【行田市】埼玉県内初の発見! 7月11日からさきたま史跡の博物館で「皮袋形須恵器」が初公開されます。
埼玉古墳群で見つかった、埼玉県内初となる貴重な出土品が、いよいよ一般公開されます。

行田市埼玉にある「さきたま史跡の博物館」では、2026年7月11日(土)から企画展「令和8年度埼玉の考古おひろめ展―地中からのメッセージ―」を開催。その見どころの一つとして、特別史跡・埼玉古墳群の愛宕山古墳で発見された「皮袋形須恵器(かわぶくろがたすえき)」が初公開されます。

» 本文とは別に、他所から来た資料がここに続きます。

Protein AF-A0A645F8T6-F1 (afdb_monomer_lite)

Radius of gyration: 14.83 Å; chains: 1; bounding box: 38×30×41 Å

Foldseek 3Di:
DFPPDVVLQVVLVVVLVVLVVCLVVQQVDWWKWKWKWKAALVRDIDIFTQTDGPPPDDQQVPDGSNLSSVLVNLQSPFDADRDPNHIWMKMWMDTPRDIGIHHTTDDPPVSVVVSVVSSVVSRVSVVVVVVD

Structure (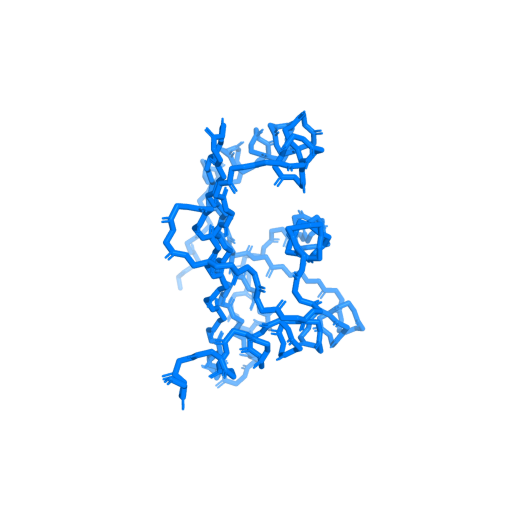mmCIF, N/CA/C/O backbone):
data_AF-A0A645F8T6-F1
#
_entry.id   AF-A0A645F8T6-F1
#
loop_
_atom_site.group_PDB
_atom_site.id
_atom_site.type_symbol
_atom_site.label_atom_id
_atom_site.label_alt_id
_atom_site.label_comp_id
_atom_site.label_asym_id
_atom_site.label_entity_id
_atom_site.label_seq_id
_atom_site.pdbx_PDB_ins_code
_atom_site.Cartn_x
_atom_site.Cartn_y
_atom_site.Cartn_z
_atom_site.occupancy
_atom_site.B_iso_or_equiv
_atom_site.auth_seq_id
_atom_site.auth_comp_id
_atom_site.auth_asym_id
_atom_site.auth_atom_id
_atom_site.pdbx_PDB_model_num
ATOM 1 N N . MET A 1 1 ? 5.942 0.211 -25.732 1.00 40.22 1 MET A N 1
ATOM 2 C CA . MET A 1 1 ? 6.628 1.504 -25.520 1.00 40.22 1 MET A CA 1
ATOM 3 C C . MET A 1 1 ? 6.691 1.711 -24.014 1.00 40.22 1 MET A C 1
ATOM 5 O O . MET A 1 1 ? 5.636 1.835 -23.411 1.00 40.22 1 MET A O 1
ATOM 9 N N . ALA A 1 2 ? 7.864 1.595 -23.388 1.00 41.31 2 ALA A N 1
ATOM 10 C CA . ALA A 1 2 ? 7.982 1.692 -21.932 1.00 41.31 2 ALA A CA 1
ATOM 11 C C . ALA A 1 2 ? 7.883 3.163 -21.500 1.00 41.31 2 ALA A C 1
ATOM 13 O O . ALA A 1 2 ? 8.746 3.967 -21.846 1.00 41.31 2 ALA A O 1
ATOM 14 N N . CYS A 1 3 ? 6.838 3.526 -20.754 1.00 49.03 3 CYS A N 1
ATOM 15 C CA . CYS A 1 3 ? 6.751 4.820 -20.078 1.00 49.03 3 CYS A CA 1
ATOM 16 C C . CYS A 1 3 ? 7.549 4.771 -18.766 1.00 49.03 3 CYS A C 1
ATOM 18 O O . CYS A 1 3 ? 6.983 4.855 -17.682 1.00 49.03 3 CYS A O 1
ATOM 20 N N . TYR A 1 4 ? 8.873 4.616 -18.859 1.00 55.47 4 TYR A N 1
ATOM 21 C CA . TYR A 1 4 ? 9.762 4.886 -17.729 1.00 55.47 4 TYR A CA 1
ATOM 22 C C . TYR A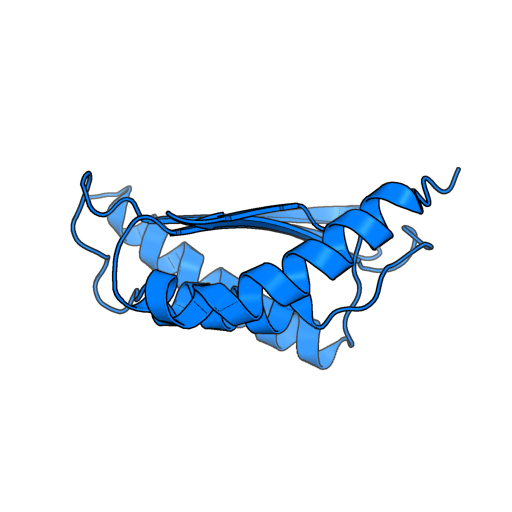 1 4 ? 9.816 6.403 -17.522 1.00 55.47 4 TYR A C 1
ATOM 24 O O . TYR A 1 4 ? 10.353 7.134 -18.355 1.00 55.47 4 TYR A O 1
ATOM 32 N N . ASN A 1 5 ? 9.208 6.888 -16.440 1.00 66.44 5 ASN A N 1
ATOM 33 C CA . ASN A 1 5 ? 9.201 8.303 -16.094 1.00 66.44 5 ASN A CA 1
ATOM 34 C C . ASN A 1 5 ? 10.138 8.539 -14.903 1.00 66.44 5 ASN A C 1
ATOM 36 O O . ASN A 1 5 ? 9.710 8.482 -13.754 1.00 66.44 5 ASN A O 1
ATOM 40 N N . ALA A 1 6 ? 11.408 8.837 -15.186 1.00 70.19 6 ALA A N 1
ATOM 41 C CA . ALA A 1 6 ? 12.431 9.113 -14.170 1.00 70.19 6 ALA A CA 1
ATOM 42 C C . ALA A 1 6 ? 12.027 10.221 -13.175 1.00 70.19 6 ALA A C 1
ATOM 44 O O . ALA A 1 6 ? 12.488 10.242 -12.036 1.00 70.19 6 ALA A O 1
ATOM 45 N N . ARG A 1 7 ? 11.148 11.145 -13.588 1.00 73.69 7 ARG A N 1
ATOM 46 C CA . ARG A 1 7 ? 10.597 12.170 -12.695 1.00 73.69 7 ARG A CA 1
ATOM 47 C C . ARG A 1 7 ? 9.655 11.566 -11.654 1.00 73.69 7 ARG A C 1
ATOM 49 O O . ARG A 1 7 ? 9.758 11.914 -10.491 1.00 73.69 7 ARG A O 1
ATOM 56 N N . MET A 1 8 ? 8.800 10.633 -12.063 1.00 79.19 8 MET A N 1
ATOM 57 C CA . MET A 1 8 ? 7.865 9.945 -11.171 1.00 79.19 8 MET A CA 1
ATOM 58 C C . MET A 1 8 ? 8.593 9.059 -10.154 1.00 79.19 8 MET A C 1
ATOM 60 O O . MET A 1 8 ? 8.163 8.972 -9.014 1.00 79.19 8 MET A O 1
ATOM 64 N N . GLU A 1 9 ? 9.721 8.454 -10.532 1.00 80.81 9 GLU A N 1
ATOM 65 C CA . GLU A 1 9 ? 10.576 7.723 -9.589 1.00 80.81 9 GLU A CA 1
ATOM 66 C C . GLU A 1 9 ? 11.207 8.661 -8.553 1.00 80.81 9 GLU A C 1
ATOM 68 O O . GLU A 1 9 ? 11.134 8.393 -7.358 1.00 80.81 9 GLU A O 1
ATOM 73 N N . LYS A 1 10 ? 11.747 9.807 -8.986 1.00 81.69 10 LYS A N 1
ATOM 74 C CA . LYS A 1 10 ? 12.301 10.810 -8.067 1.00 81.69 10 LYS A CA 1
ATOM 75 C C . LYS A 1 10 ? 11.245 11.366 -7.105 1.00 81.69 10 LYS A C 1
ATOM 77 O O . LYS A 1 10 ? 11.507 11.459 -5.909 1.00 81.69 10 LYS A O 1
ATOM 82 N N . ASP A 1 11 ? 10.077 11.732 -7.628 1.00 84.88 11 ASP A N 1
ATOM 83 C CA . ASP A 1 11 ? 8.961 12.243 -6.827 1.00 84.88 11 ASP A CA 1
ATOM 84 C C . ASP A 1 11 ? 8.491 11.170 -5.825 1.00 84.88 11 ASP A C 1
ATOM 86 O O . ASP A 1 11 ? 8.185 11.477 -4.673 1.00 84.88 11 ASP A O 1
ATOM 90 N N . PHE A 1 12 ? 8.520 9.896 -6.229 1.00 89.12 12 PHE A N 1
ATOM 91 C CA . PHE A 1 12 ? 8.185 8.780 -5.354 1.00 89.12 12 PHE A CA 1
ATOM 92 C C . PHE A 1 12 ? 9.218 8.554 -4.247 1.00 89.12 12 PHE A C 1
ATOM 94 O O . PHE A 1 12 ? 8.817 8.325 -3.115 1.00 89.12 12 PHE A O 1
ATOM 101 N N . GLU A 1 13 ? 10.522 8.680 -4.508 1.00 88.50 13 GLU A N 1
ATOM 102 C CA . GLU A 1 13 ? 11.549 8.591 -3.454 1.00 88.50 13 GLU A CA 1
ATOM 103 C C . GLU A 1 13 ? 11.385 9.681 -2.384 1.00 88.50 13 GLU A C 1
ATOM 105 O O . GLU A 1 13 ? 11.509 9.402 -1.191 1.00 88.50 13 GLU A O 1
ATOM 110 N N . THR A 1 14 ? 11.034 10.912 -2.778 1.00 89.00 14 THR A N 1
ATOM 111 C CA . THR A 1 14 ? 10.650 11.953 -1.808 1.00 89.00 14 THR A CA 1
ATOM 112 C C . THR A 1 14 ? 9.401 11.542 -1.027 1.00 89.00 14 THR A C 1
ATOM 114 O O . THR A 1 14 ? 9.397 11.623 0.200 1.00 89.00 14 THR A O 1
ATOM 117 N N . ALA A 1 15 ? 8.389 10.996 -1.705 1.00 89.25 15 ALA A N 1
ATOM 118 C CA . ALA A 1 15 ? 7.184 10.511 -1.042 1.00 89.25 15 ALA A CA 1
ATOM 119 C C . ALA A 1 15 ? 7.444 9.371 -0.042 1.00 89.25 15 ALA A C 1
ATOM 121 O O . ALA A 1 15 ? 6.745 9.299 0.966 1.00 89.25 15 ALA A O 1
ATOM 122 N N . LYS A 1 16 ? 8.448 8.506 -0.264 1.00 91.88 16 LYS A N 1
ATOM 123 C CA . LYS A 1 16 ? 8.847 7.484 0.723 1.00 91.88 16 LYS A CA 1
ATOM 124 C C . LYS A 1 16 ? 9.338 8.125 2.018 1.00 91.88 16 LYS A C 1
ATOM 126 O O . LYS A 1 16 ? 8.943 7.701 3.099 1.00 91.88 16 LYS A O 1
ATOM 131 N N . ALA A 1 17 ? 10.182 9.151 1.910 1.00 91.75 17 ALA A N 1
ATOM 132 C CA . ALA A 1 17 ? 10.708 9.864 3.072 1.00 91.75 17 ALA A CA 1
ATOM 133 C C . ALA A 1 17 ? 9.601 10.611 3.837 1.00 91.75 17 ALA A C 1
ATOM 135 O O . ALA A 1 17 ? 9.551 10.560 5.070 1.00 91.75 17 ALA A O 1
ATOM 136 N N . ASP A 1 18 ? 8.681 11.249 3.112 1.00 91.81 18 ASP A N 1
ATOM 137 C CA . ASP A 1 18 ? 7.515 11.900 3.711 1.00 91.81 18 ASP A CA 1
ATOM 138 C C . ASP A 1 18 ? 6.605 10.867 4.397 1.00 91.81 18 ASP A C 1
ATOM 140 O O . ASP A 1 18 ? 6.174 11.077 5.531 1.00 91.81 18 ASP A O 1
ATOM 144 N N . PHE A 1 19 ? 6.376 9.710 3.768 1.00 93.94 19 PHE A N 1
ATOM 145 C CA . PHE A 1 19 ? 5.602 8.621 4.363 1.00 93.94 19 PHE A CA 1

この皮袋形須恵器は、さきたま史跡の博物館が埼玉古墳群の保存・活用を目的に2021年度から進めている愛宕山古墳の発掘調査で出土したものです。2024年度の発掘調査で見つかった遺物を整理・復元した結果、埼玉県内で初めて確認された皮袋形須恵器であることが判明しました。

愛宕山古墳の皮袋形須恵器復元図(プレスリリース画像より)
今回の発見は、埼玉県内初の確認例というだけでなく、古墳からの確実な出土例としては関東地方で初めてとなる貴重な発見です。また、埼玉古墳群と西日本諸地域との交流を示す資料としても注目されています。

愛宕山古墳の皮袋形須恵器の正面(プレスリリース画像より)
皮袋形須恵器は、朝鮮半島から伝わった技術で作られた須恵器の一種で、革製の巾着袋のような形を表現した珍しい焼き物です。革の縫い目やひもまで粘土で表現されているのが特徴で、液体を入れる貯蔵用の器だったと考えられています。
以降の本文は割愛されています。